We believe the instruction was correct as far as it went. If Brown felt it should be amplified or required additional definitions he should have tendered instructions supplying the additional information. The failure to do so constitutes a waiver of the issue. Thornton v. Pender (1978), 268 Ind. 540, 377 N.E.2d 613, 622; Berger v. Peterson (1986), Ind. App., 498 N.E.2d 1257.
Finally, Brown complains of an instruction which told the jury that before Brown could recover for any claimed injury there must be expert medical testimony that the injury resulted from the hospital's negligent conduct.
We believe the instruction correctly stated the law as it applied to the issues and facts in evidence. Brown was admitted to the hospital with substantial injuries from the crash. Whether the injuries he sought recovery for were attributable to his original injuries or resulted from the alleged acts of malpractice were questions of science necessarily dependent on the testimony of physicians and surgeons learned in such matters. They were not of the kind a jury of lay persons might reasonably deduce without the necessity of expert opinion. See Davis v. Schneider (1979), 182 Ind. App. 275, 395 N.E.2d 283; Bassett v. Glock (1977), 174 Ind. App. 439, 368 N.E.2d 18.[6]
It was not error to give the instruction.
Affirmed.
HOFFMAN and MILLER, JJ., concur.
NOTES
[1] Trial Rule 37(B)(2)(b) provides:
(2) Sanctions by Court in Which Action Is Pending. If a party or an officer, director, or managing agent of a party or an organization, including a governmental organization, or a person designated under Rule 30(B)(6) or 31(A) to testify on behalf of a party or an organization, including a governmental organization, fails to obey an order to provide or permit discovery, including an order made under subdivision (A) of this rule or Rule 35, the court in which the action is pending may make such orders in regard to the failure as are just, and among others the following:
* * * * * *
(b) An order refusing to allow the disobedient party to support or oppose designated claims or defenses, or prohibiting him from introducing designated matters in evidence.

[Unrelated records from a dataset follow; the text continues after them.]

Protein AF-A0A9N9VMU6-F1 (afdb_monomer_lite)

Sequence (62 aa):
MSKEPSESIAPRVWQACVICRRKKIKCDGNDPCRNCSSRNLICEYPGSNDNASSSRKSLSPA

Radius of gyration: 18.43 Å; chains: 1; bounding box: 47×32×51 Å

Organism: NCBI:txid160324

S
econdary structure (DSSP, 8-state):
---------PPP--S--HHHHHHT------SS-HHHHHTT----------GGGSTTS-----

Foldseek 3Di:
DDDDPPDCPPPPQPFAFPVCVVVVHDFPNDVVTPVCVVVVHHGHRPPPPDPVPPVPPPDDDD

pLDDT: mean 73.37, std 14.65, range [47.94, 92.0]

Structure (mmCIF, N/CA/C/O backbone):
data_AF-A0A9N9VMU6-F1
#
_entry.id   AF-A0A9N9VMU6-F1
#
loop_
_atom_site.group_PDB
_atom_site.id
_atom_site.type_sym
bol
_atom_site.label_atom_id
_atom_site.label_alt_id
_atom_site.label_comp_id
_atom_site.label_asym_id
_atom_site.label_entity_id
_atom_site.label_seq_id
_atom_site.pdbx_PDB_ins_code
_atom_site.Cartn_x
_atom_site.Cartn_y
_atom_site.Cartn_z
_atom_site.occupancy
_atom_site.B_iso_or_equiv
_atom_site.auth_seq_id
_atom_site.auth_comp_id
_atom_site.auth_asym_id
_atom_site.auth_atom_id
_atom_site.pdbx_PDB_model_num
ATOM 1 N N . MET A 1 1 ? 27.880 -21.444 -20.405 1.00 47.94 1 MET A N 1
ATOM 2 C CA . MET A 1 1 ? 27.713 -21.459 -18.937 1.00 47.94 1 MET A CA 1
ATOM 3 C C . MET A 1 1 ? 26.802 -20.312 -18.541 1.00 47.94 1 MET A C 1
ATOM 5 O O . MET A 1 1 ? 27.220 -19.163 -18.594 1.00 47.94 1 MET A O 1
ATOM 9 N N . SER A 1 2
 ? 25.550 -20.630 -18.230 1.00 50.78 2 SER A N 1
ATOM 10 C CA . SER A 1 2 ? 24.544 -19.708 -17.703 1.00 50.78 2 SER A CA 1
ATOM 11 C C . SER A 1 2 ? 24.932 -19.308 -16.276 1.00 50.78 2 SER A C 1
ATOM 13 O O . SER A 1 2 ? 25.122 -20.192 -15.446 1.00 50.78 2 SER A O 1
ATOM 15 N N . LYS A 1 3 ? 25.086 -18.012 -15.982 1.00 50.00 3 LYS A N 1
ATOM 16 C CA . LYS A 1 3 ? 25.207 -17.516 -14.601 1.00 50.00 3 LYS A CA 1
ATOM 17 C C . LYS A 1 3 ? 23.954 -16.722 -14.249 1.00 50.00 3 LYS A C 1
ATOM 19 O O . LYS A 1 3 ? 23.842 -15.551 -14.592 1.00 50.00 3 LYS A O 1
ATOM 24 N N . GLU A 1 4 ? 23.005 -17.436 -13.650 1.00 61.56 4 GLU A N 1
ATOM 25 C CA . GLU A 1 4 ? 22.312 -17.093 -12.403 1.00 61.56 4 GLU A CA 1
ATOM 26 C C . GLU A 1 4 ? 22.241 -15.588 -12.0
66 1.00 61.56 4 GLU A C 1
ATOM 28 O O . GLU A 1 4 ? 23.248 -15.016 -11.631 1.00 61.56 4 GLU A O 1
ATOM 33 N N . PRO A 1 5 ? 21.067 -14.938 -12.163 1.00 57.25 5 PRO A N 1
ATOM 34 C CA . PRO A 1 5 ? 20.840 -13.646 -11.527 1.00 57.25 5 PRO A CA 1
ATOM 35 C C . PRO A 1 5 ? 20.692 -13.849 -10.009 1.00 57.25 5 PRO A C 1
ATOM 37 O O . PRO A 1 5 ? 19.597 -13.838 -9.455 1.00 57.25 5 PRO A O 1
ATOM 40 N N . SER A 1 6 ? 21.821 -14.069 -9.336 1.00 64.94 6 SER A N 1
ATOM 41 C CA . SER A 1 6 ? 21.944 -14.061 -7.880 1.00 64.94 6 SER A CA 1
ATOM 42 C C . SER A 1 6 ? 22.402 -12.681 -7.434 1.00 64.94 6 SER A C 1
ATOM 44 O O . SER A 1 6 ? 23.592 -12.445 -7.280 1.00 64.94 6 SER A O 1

[2] Trial Rule 26(E)(1) states:
(1) A party is under a duty seasonably to supplement his response with respect to any question directly addressed to:
(a) the identity and location of persons having knowledge of discoverable matter; and
(b) the identity of each person expected to be called as an expert witness at trial, the subject-matter on which he is expected to testify and the substance of his testimony.

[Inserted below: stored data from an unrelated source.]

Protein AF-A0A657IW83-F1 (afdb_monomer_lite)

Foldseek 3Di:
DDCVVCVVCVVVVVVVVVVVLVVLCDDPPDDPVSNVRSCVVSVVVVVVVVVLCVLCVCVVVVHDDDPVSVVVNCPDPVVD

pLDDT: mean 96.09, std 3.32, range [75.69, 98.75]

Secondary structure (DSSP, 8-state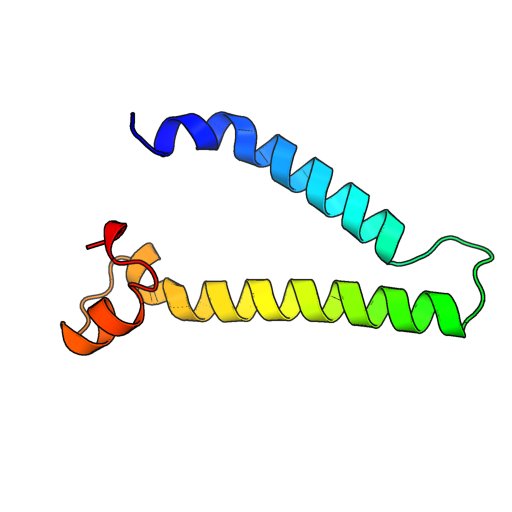):
--GGGGGGGHHHHHHHHHHHHHHHH--TT--HHHHHHHHHHHHHHHHHHHHHHHHHHHHHTT----HHHHHHT--SGGG-

Sequence (80 aa):
MFYFYALSFLPWLILGLTAVLGLALGRPGDSVRRRRYGLGVVGLFVVAALLISAHFWPIWTGQSIPYEDWYAHMWFTGWI

Organism: NCBI:txid37923

Radius of gyration: 17.47 Å; chains: 1; bounding box: 39×28×43 Å

Structure (mmCIF, N/CA/C/O backbone):
data_AF-A0A657IW83-F1
#
_entry.id   AF-A0A657IW83-F1
#
loop_
_atom_site.group_PDB
_atom_site.id
_atom_site.type_symbol
_atom_site.label_atom_id
_atom_site.label_alt_id
_atom_site.label_comp_id
_atom_site.label_asym_id
_atom_site.label_entity_id
_atom_site.label_seq_id
_atom_site.pdbx_PDB_ins_code
_atom_site.Cartn_x
_atom_site.Cartn_y
_atom_site.Cartn_z
_atom_site.occupancy
_atom_site.B_iso_or_equiv
_atom_site.auth_seq_id
_atom_site.auth_comp_id
_atom_site.auth_asym_id
_atom_site.auth_atom_id
_atom_site.pdbx_PDB_model_num
ATOM 1 N N . MET A 1 1 ? 7.484 14.676 -13.684 1.00 75.69 1 MET A N 1
ATOM 2 C CA . MET A 1 1 ? 7.707 14.719 -12.221 1.00 75.69 1 ME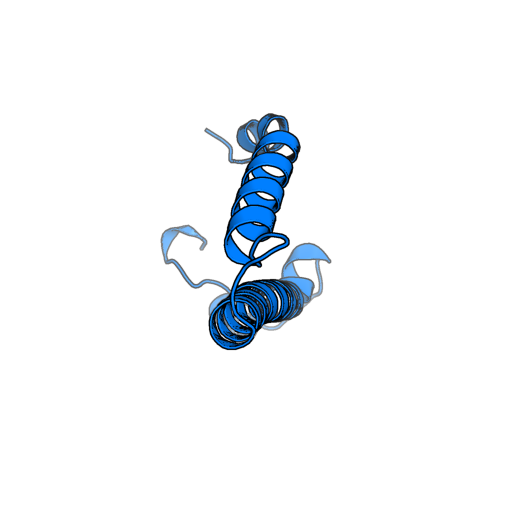T A CA 1
ATOM 3 C C . MET A 1 1 ? 7.974 13.298 -11.753 1.00 75.69 1 MET A C 1
ATOM 5 O O . MET A 1 1 ? 7.270 12.408 -12.206 1.00 75.69 1 MET A O 1
ATOM 9 N N . PHE A 1 2 ? 8.994 13.064 -10.927 1.00 87.56 2 PHE A N 1
ATOM 10 C CA . PHE A 1 2 ? 9.310 11.719 -10.428 1.00 87.56 2 PHE A CA 1
ATOM 11 C C . PHE A 1 2 ? 8.453 11.369 -9.205 1.00 87.56 2 PHE A C 1
ATOM 13 O O . PHE A 1 2 ? 8.203 12.234 -8.367 1.00 87.56 2 PHE A O 1
ATOM 20 N N . TYR A 1 3 ? 8.049 10.103 -9.055 1.00 88.38 3 TYR A N 1
ATOM 21 C CA . TYR A 1 3 ? 7.246 9.662 -7.901 1.00 88.38 3 TYR A CA 1
ATOM 22 C C . TYR A 1 3 ? 7.997 9.777 -6.562 1.00 88.38 3 TYR A C 1
ATOM 24 O O . TYR A 1 3 ? 7.385 9.845 -5.502 1.00 88.38 3 TYR A O 1
ATOM 32 N N . PHE A 1 4 ? 9.326 9.896 -6.606 1.00 92.00 4 PHE A N 1
ATOM 33 C CA . PHE A 1 4 ? 10.181 10.141 -5.444 1.00 92.00 4 PHE A CA 1
ATOM 34 C C . PHE A 1 4 ? 9.707 11.313 -4.566 1.00 92.00 4 PHE A C 1
ATOM 36 O O . PHE A 1 4 ? 9.768 11.223 -3.344 1.00 92.00 4 PHE A O 1
ATOM 43 N N . TYR A 1 5 ? 9.160 12.382 -5.155 1.00 94.00 5 TYR A N 1
ATOM 44 C CA . TYR A 1 5 ? 8.666 13.534 -4.387 1.00 94.00 5 TYR A CA 1
ATOM 45 C C . TYR A 1 5 ? 7.450 13.209 -3.505 1.00 94.00 5 TYR A C 1
ATOM 47 O O . TYR A 1 5 ? 7.185 13.919 -2.538 1.00 94.00 5 TYR A O 1
ATOM 55 N N . ALA A 1 6 ? 6.724 12.127 -3.796 1.00 94.25 6 ALA A N 1
ATOM 56 C CA . ALA A 1 6 ? 5.635 11.660 -2.946 1.00 94.25 6 ALA A CA 1
ATOM 57 C C . ALA A 1 6 ? 6.142 10.988 -1.654 1.00 94.25 6 ALA A C 1
ATOM 59 O O . ALA A 1 6 ? 5.402 10.937 -0.672 1.00 94.25 6 ALA A O 1
ATOM 60 N N . LEU A 1 7 ? 7.398 10.514 -1.606 1.00 95.25 7 LEU A N 1
ATOM 61 C CA . LEU A 1 7 ? 7.944 9.808 -0.437 1.00 95.25 7 LEU A CA 1
ATOM 62 C C . LEU A 1 7 ? 7.958 10.676 0.822 1.00 95.25 7 LEU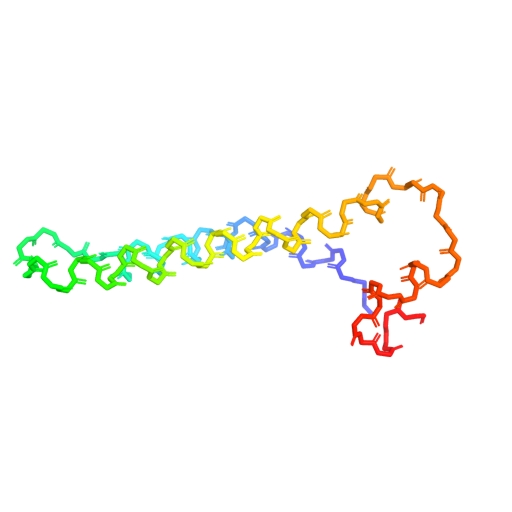 A C 1
ATOM 64 O O . LEU A 1 7 ? 7.714 10.165 1.911 1.00 95.25 7 LEU A O 1
ATOM 68 N N . SER A 1 8 ? 8.162 11.988 0.686 1.00 95.88 8 SER A N 1
ATOM 69 C CA . SER A 1 8 ? 8.106 12.936 1.806 1.00 95.88 8 SER A CA 1
ATOM 70 C C . SER A 1 8 ? 6.744 12.939 2.515 1.00 95.88 8 SER A C 1
ATOM 72 O O . SER A 1 8 ? 6.666 13.226 3.708 1.00 95.88 8 SER A O 1
ATOM 74 N N . PHE A 1 9 ? 5.669 12.593 1.798 1.00 95.94 9 PHE A N 1
ATOM 75 C CA . PHE A 1 9 ? 4.309 12.515 2.335 1.00 95.94 9 PHE A CA 1
ATOM 76 C C . PHE A 1 9 ? 3.925 11.113 2.821 1.00 95.94 9 PHE A C 1
ATOM 78 O O . PHE A 1 9 ? 2.936 10.966 3.540 1.00 95.94 9 PHE A O 1
ATOM 85 N N . LEU A 1 10 ? 4.700 10.083 2.468 1.00 96.62 10 LEU A N 1
ATOM 86 C CA . LEU A 1 10 ? 4.376 8.687 2.754 1.00 96.62 10 LEU A CA 1
ATOM 87 C C . LEU A 1 10 ? 4.155 8.395 4.253 1.00 96.62 10 LEU A C 1
ATOM 89 O O . LEU A 1 10 ? 3.168 7.725 4.562 1.00 96.62 10 LEU A O 1
ATOM 93 N N . PRO A 1 11 ? 4.962 8.916 5.204 1.00 97.56 11 PRO A N 1
ATOM 94 C CA . PRO A 1 11 ? 4.716 8.682 6.629 1.00 97.56 11 PRO A CA 1
ATOM 95 C C . PRO A 1 11 ? 3.346 9.198 7.084 1.00 97.56 11 PRO A C 1
ATOM 97 O O . PRO A 1 11 ? 2.638 8.527 7.833 1.00 97.56 11 PRO A O 1
ATOM 100 N N . TRP A 1 12 ? 2.937 10.366 6.584 1.00 97.75 12 TRP A N 1
ATOM 101 C CA . TRP A 1 12 ? 1.650 10.979 6.913 1.00 97.75 12 TRP A CA 1
ATOM 102 C C . TRP A 1 12 ? 0.481 10.203 6.313 1.00 97.75 12 TRP A C 1
ATOM 104 O O . TRP A 1 12 ? -0.531 10.003 6.982 1.00 97.75 12 TRP A O 1
ATOM 114 N N . LEU A 1 13 ? 0.640 9.704 5.084 1.00 97.00 13 LEU A N 1
ATOM 115 C CA . LEU A 1 13 ? -0.339 8.820 4.457 1.00 97.00 13 LEU A CA 1
ATOM 116 C C . LEU A 1 13 ? -0.528 7.535 5.271 1.00 97.00 13 LEU A C 1
ATOM 118 O O . LEU A 1 13 ? -1.664 7.131 5.511 1.00 97.00 13 LEU A O 1
ATOM 122 N N . ILE A 1 14 ? 0.567 6.922 5.734 1.00 97.31 14 ILE A N 1
ATOM 123 C CA . ILE A 1 14 ? 0.514 5.713 6.565 1.00 97.31 14 ILE A CA 1
ATOM 124 C C . ILE A 1 14 ? -0.217 6.002 7.881 1.00 97.31 14 ILE A C 1
ATOM 126 O O . ILE A 1 14 ? -1.107 5.239 8.242 1.00 97.31 14 ILE A O 1
ATOM 130 N N . LEU A 1 15 ? 0.085 7.109 8.569 1.00 98.25 15 LEU A N 1
ATOM 131 C CA . LEU A 1 15 ? -0.622 7.497 9.799 1.00 98.25 15 LEU A CA 1
ATOM 132 C C . LEU A 1 15 ? -2.120 7.751 9.568 1.00 98.25 15 LEU A C 1
ATOM 134 O O . LEU A 1 15 ? -2.954 7.327 10.366 1.00 98.25 15 LEU A O 1
ATOM 138 N N . GLY A 1 16 ? -2.480 8.418 8.470 1.00 98.25 16 GLY A N 1
ATOM 139 C CA . GLY A 1 16 ? -3.881 8.626 8.101 1.00 98.25 16 GLY A CA 1
ATOM 140 C C . GLY A 1 16 ? -4.603 7.304 7.838 1.00 98.25 16 GLY A C 1
ATOM 141 O O . GLY A 1 16 ? -5.701 7.075 8.349 1.00 98.25 16 GLY A O 1
ATOM 142 N N . LEU A 1 17 ? -3.963 6.397 7.099 1.00 97.75 17 LEU A N 1
ATOM 143 C CA . LEU A 1 17 ? -4.500 5.074 6.806 1.00 97.75 17 LEU A CA 1
ATOM 144 C C . LEU A 1 17 ? -4.678 4.240 8.079 1.00 97.75 17 LEU A C 1
ATOM 146 O O . LEU A 1 17 ? -5.742 3.652 8.273 1.00 97.75 17 LEU A O 1
ATOM 150 N N . THR A 1 18 ? -3.685 4.205 8.972 1.00 97.25 18 THR A N 1
ATOM 151 C CA . THR A 1 18 ? -3.801 3.459 10.233 1.00 97.25 18 THR A CA 1
ATOM 152 C C . THR A 1 18 ? -4.889 4.033 11.135 1.00 97.25 18 THR A C 1
ATOM 154 O O . THR A 1 18 ? -5.631 3.257 11.738 1.00 97.25 18 THR A O 1
ATOM 157 N N . ALA A 1 19 ? -5.070 5.357 11.175 1.00 97.81 19 ALA A N 1
ATOM 158 C CA . ALA A 1 19 ? -6.178 5.984 11.893 1.00 97.81 19 ALA A CA 1
ATOM 159 C C . ALA A 1 19 ? -7.545 5.552 11.329 1.00 97.81 19 ALA A C 1
ATOM 161 O O . ALA A 1 19 ? -8.429 5.150 12.089 1.00 97.81 19 ALA A O 1
ATOM 162 N N . VAL A 1 20 ? -7.714 5.562 10.002 1.00 97.94 20 VAL A N 1
ATOM 163 C CA . VAL A 1 20 ? -8.950 5.112 9.338 1.00 97.94 20 VAL A CA 1
ATOM 164 C C . VAL A 1 20 ? -9.214 3.626 9.590 1.00 97.94 20 VAL A C 1
ATOM 166 O O . VAL A 1 20 ? -10.338 3.253 9.925 1.00 97.94 20 VAL A O 1
ATOM 169 N N . LEU A 1 21 ? -8.191 2.774 9.498 1.00 97.50 21 LEU A N 1
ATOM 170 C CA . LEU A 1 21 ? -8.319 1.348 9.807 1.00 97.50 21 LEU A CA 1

[3] The court explained to Brown:
When the rule puts the burden on you to develop any other opinions that you're going to ask in trial, Mr. Hanner, as I understand the rule you're obligated to bring that up to opposing counsel and we've all kind of flown by the seat of our pants in this thing clear up and I just say someplace I've got to draw a line.
[4] We continue to recommend specific orders as a means of obviating arguments over what a party has or has not been ordered to refrain from doing.
[5] We therefore need not reach the issue of whether the ruling was error. We note, however, that in making such motions counsel should state with particularity the amendments sought. Failure to do so might, under appropriate circumstances, constitute a waiver.
[6] Brown's argument that medical testimony was not necessary to establish a hospital's act as negligent is misplaced. The instruction addressed proof of causation, not negligence.